Gianforte (and the piece) move on to dishonest discussions about health care, starting with Medicare:
“This is why the proposal of the other side to go to single-payer Medicare for all, if we want the bankrupt the system that would be the fast way to do it.”
The piece doesn’t mention that Kathleen Williams does not support Medicare for All, something I learned in reporting from the reporter who wrote this very story. There’s no evidence or analysis to back Gianforte’s claim about the impact of Medicare for All, which claims that it would “bankrupt” the nation almost exclusively coming from right-wing outlets.
On the broader issue of health care, Gianforte claimed his priority was reducing costs:
What Gianforte and other Republicans support is replacing ACA with a mix of things including Association Health Plans, in which similar businesses team up to buy health insurance, and allowing people to have larger health savings accounts for paying for medical costs out-of-pocket.

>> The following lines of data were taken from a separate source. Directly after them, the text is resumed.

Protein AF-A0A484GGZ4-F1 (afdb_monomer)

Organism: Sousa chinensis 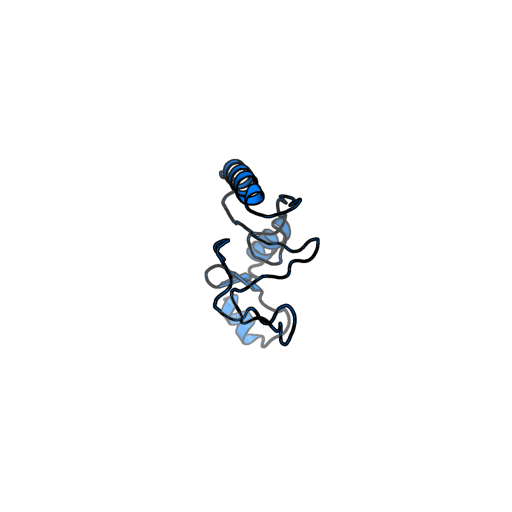(NCBI:txid103600)

Sequence (112 aa):
MACCPQSRLQTGMGGAFGKPQGTGVRVHIGHVMMSICTKLQNKEHVIEAQSRAKFKFPGCQKIHICKKWGFTKFNADEFENMVAGKRLIPDGCGVECIPRCGPLDRWRALHS

Solvent-accessible surface area (backbone atoms only — not comparable to full-atom values): 7896 Å² total; per-residue (Å²): 133,78,96,70,84,88,83,64,90,74,66,76,74,65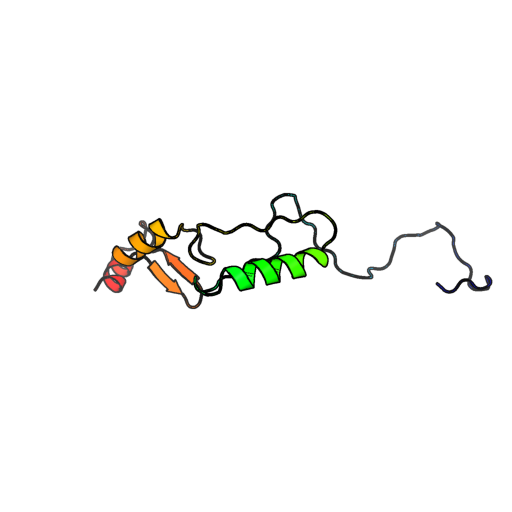,82,67,76,76,77,92,86,79,88,85,84,91,82,58,94,89,61,84,86,81,87,84,77,76,63,78,89,51,48,67,61,51,54,52,52,49,58,61,54,48,74,78,47,91,82,88,82,81,91,78,87,76,67,39,46,64,92,51,94,41,39,43,71,56,43,54,53,34,54,77,65,69,39,55,45,83,52,87,94,50,70,43,70,68,68,98,72,75,67,64,66,63,56,48,74,75,70,113

Structure (mmCIF, N/CA/C/O backbone):
data_AF-A0A484GGZ4-F1
#
_entry.id   AF-A0A484GGZ4-F1
#
loop_
_atom_site.group_PDB
_atom_site.id
_atom_site.type_symbol
_atom_site.label_atom_id
_atom_site.label_alt_id
_atom_site.label_comp_id
_atom_site.label_asym_id
_atom_site.label_entity_id
_atom_site.label_seq_id
_atom_site.pdbx_PDB_ins_code
_atom_site.Cartn_x
_atom_site.Cartn_y
_atom_site.Cartn_z
_atom_site.occupancy
_atom_site.B_iso_or_equiv
_atom_site.auth_seq_id
_atom_site.auth_comp_id
_atom_site.auth_asym_id
_atom_site.auth_atom_id
_atom_site.pdbx_PDB_model_num
ATOM 1 N N . MET A 1 1 ? 14.492 -10.792 -31.356 1.00 49.31 1 MET A N 1
ATOM 2 C CA . MET A 1 1 ? 15.108 -10.618 -32.685 1.00 49.31 1 MET A CA 1
ATOM 3 C C . MET A 1 1 ? 16.584 -10.907 -32.538 1.00 49.31 1 MET A C 1
ATOM 5 O O . MET A 1 1 ? 17.268 -10.161 -31.854 1.00 49.31 1 MET A O 1
ATOM 9 N N . ALA A 1 2 ? 17.038 -12.027 -33.094 1.00 55.50 2 ALA A N 1
ATOM 10 C CA . ALA A 1 2 ? 18.457 -12.245 -33.316 1.00 55.50 2 ALA A CA 1
ATOM 11 C C . ALA A 1 2 ? 18.893 -11.339 -34.473 1.00 55.50 2 ALA A C 1
ATOM 13 O O . ALA A 1 2 ? 18.178 -11.230 -35.470 1.00 55.50 2 ALA A O 1
ATOM 14 N N . CYS A 1 3 ? 20.037 -10.683 -34.321 1.00 68.50 3 CYS A N 1
ATOM 15 C CA . CYS A 1 3 ? 20.735 -10.046 -35.426 1.00 68.50 3 CYS A CA 1
ATOM 16 C C . CYS A 1 3 ? 21.250 -11.165 -36.350 1.00 68.50 3 CYS A C 1
ATOM 18 O O . CYS A 1 3 ? 22.248 -11.800 -36.025 1.00 68.50 3 CYS A O 1
ATOM 20 N N . CYS A 1 4 ? 20.523 -11.493 -37.425 1.00 57.38 4 CYS A N 1
ATOM 21 C CA . CYS A 1 4 ? 21.002 -12.348 -38.520 1.00 57.38 4 CYS A CA 1
ATOM 22 C C . CYS A 1 4 ? 20.120 -12.218 -39.781 1.00 57.38 4 CYS A C 1
ATOM 24 O O . CYS A 1 4 ? 18.987 -11.742 -39.689 1.00 57.38 4 CYS A O 1
ATOM 26 N N . PRO A 1 5 ? 20.660 -12.585 -40.959 1.00 49.53 5 PRO A N 1
ATOM 27 C CA . PRO A 1 5 ? 20.417 -11.904 -42.216 1.00 49.53 5 PRO A CA 1
ATOM 28 C C . PRO A 1 5 ? 19.059 -12.226 -42.835 1.00 49.53 5 PRO A C 1
ATOM 30 O O . PRO A 1 5 ? 18.497 -13.315 -42.730 1.00 49.53 5 PRO A O 1
ATOM 33 N N . GLN A 1 6 ? 18.552 -11.197 -43.489 1.00 58.34 6 GLN A N 1
ATOM 34 C CA . GLN A 1 6 ? 17.195 -10.999 -43.960 1.00 58.34 6 GLN A CA 1
ATOM 35 C C . GLN A 1 6 ? 16.794 -12.012 -45.048 1.00 58.34 6 GLN A C 1
ATOM 37 O O . GLN A 1 6 ? 17.103 -11.839 -46.219 1.00 58.34 6 GLN A O 1
ATOM 42 N N . SER A 1 7 ? 16.062 -13.061 -44.662 1.00 59.50 7 SER A N 1
ATOM 43 C CA . SER A 1 7 ? 15.281 -13.922 -45.578 1.00 59.50 7 SER A CA 1
ATOM 44 C C . SER A 1 7 ? 13.871 -14.242 -45.051 1.00 59.50 7 SER A C 1
ATOM 46 O O . SER A 1 7 ? 13.177 -15.125 -45.545 1.00 59.50 7 SER A O 1
ATOM 48 N N . ARG A 1 8 ? 13.396 -13.470 -44.067 1.00 52.94 8 ARG A N 1
ATOM 49 C CA . ARG A 1 8 ? 11.966 -13.265 -43.804 1.00 52.94 8 ARG A CA 1
ATOM 50 C C . ARG A 1 8 ? 11.721 -11.788 -44.080 1.00 52.94 8 ARG A C 1
ATOM 52 O O . ARG A 1 8 ? 12.335 -10.968 -43.405 1.00 52.94 8 ARG A O 1
ATOM 59 N N . LEU A 1 9 ? 10.939 -11.454 -45.111 1.00 65.75 9 LEU A N 1
ATOM 60 C CA . LEU A 1 9 ? 10.681 -10.075 -45.547 1.00 65.75 9 LEU A CA 1
ATOM 61 C C . LEU A 1 9 ? 10.209 -9.228 -44.357 1.00 65.75 9 LEU A C 1
ATOM 63 O O . LEU A 1 9 ? 9.058 -9.294 -43.936 1.00 65.75 9 LEU A O 1
ATOM 67 N N . GLN A 1 10 ? 11.134 -8.468 -43.780 1.00 69.44 10 GLN A N 1
ATOM 68 C CA . GLN A 1 10 ? 10.850 -7.487 -42.752 1.00 69.44 10 GLN A CA 1
ATOM 69 C C . GLN A 1 10 ? 10.126 -6.330 -43.441 1.00 69.44 10 GLN A C 1
ATOM 71 O O . GLN A 1 10 ? 10.734 -5.605 -44.221 1.00 69.44 10 GLN A O 1
ATOM 76 N N . THR A 1 11 ? 8.836 -6.140 -43.161 1.00 69.44 11 THR A N 1
ATOM 77 C CA . THR A 1 11 ? 7.991 -5.093 -43.776 1.00 69.44 11 THR A CA 1
ATOM 78 C C . THR A 1 11 ? 8.383 -3.662 -43.362 1.00 69.44 11 THR A C 1
ATOM 80 O O . THR A 1 11 ? 7.703 -2.691 -43.694 1.00 69.44 11 THR A O 1
ATOM 83 N N . GLY A 1 12 ? 9.473 -3.503 -42.605 1.00 80.56 12 GLY A N 1
ATOM 84 C CA . GLY A 1 12 ? 9.872 -2.230 -42.019 1.00 80.56 12 GLY A CA 1
ATOM 85 C C . GLY A 1 12 ? 8.781 -1.692 -41.092 1.00 80.56 12 GLY A C 1
ATOM 86 O O . GLY A 1 12 ? 8.326 -2.392 -40.191 1.00 80.56 12 GLY A O 1
ATOM 87 N N . MET A 1 13 ? 8.363 -0.446 -41.321 1.00 85.62 13 MET A N 1
ATOM 88 C CA . MET A 1 13 ? 7.316 0.234 -40.546 1.00 85.62 13 MET A CA 1
ATOM 89 C C . MET A 1 13 ? 5.912 0.121 -41.172 1.00 85.62 13 MET A C 1
ATOM 91 O O . MET A 1 13 ? 4.945 0.631 -40.604 1.00 85.62 13 MET A O 1
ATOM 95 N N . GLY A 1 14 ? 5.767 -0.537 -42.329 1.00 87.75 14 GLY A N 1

“We also have to get the underlying cost down, that’s why in the House we passed medical malpractice reform.
While the piece treats us to a moving anecdote about a rancher who supports Gianforte, it fails to mention that the House efforts to cripple the Affordable Care Act have made coverage more expensive for everyone, as the former Trump Secretary of Health and Human Services told the Washington Times:
“And there are many, and I’m one of them, who believes that that actually will harm the pool in the exchange market, because you’ll likely have individuals who are younger and healthier not participating in that market, and consequently, that drives up the cost for other folks within that market.”
There also seems to be a glaring omission in the piece. Despite its frame suggesting that Gianforte is a Trump Republican, Gianforte is never asked for his take on any of the scandals involving the President, whether they’re as personal as his adulterous encounter with a porn star and subsequent lies about it or the massive number of Trump cronies who have either pled guilty or been convicted of crimes in the first two years of the Administration.
Of course, there is a place for candidate profiles in Congressional races, but newspapers still have an obligation to provide factually accurate information and to check politicians who simply aren’t telling the truth. Congressman Gianforte has been dishonest or wrong about issues ranging from his assault on a reporter to health care costs and we deserve coverage that makes that clear.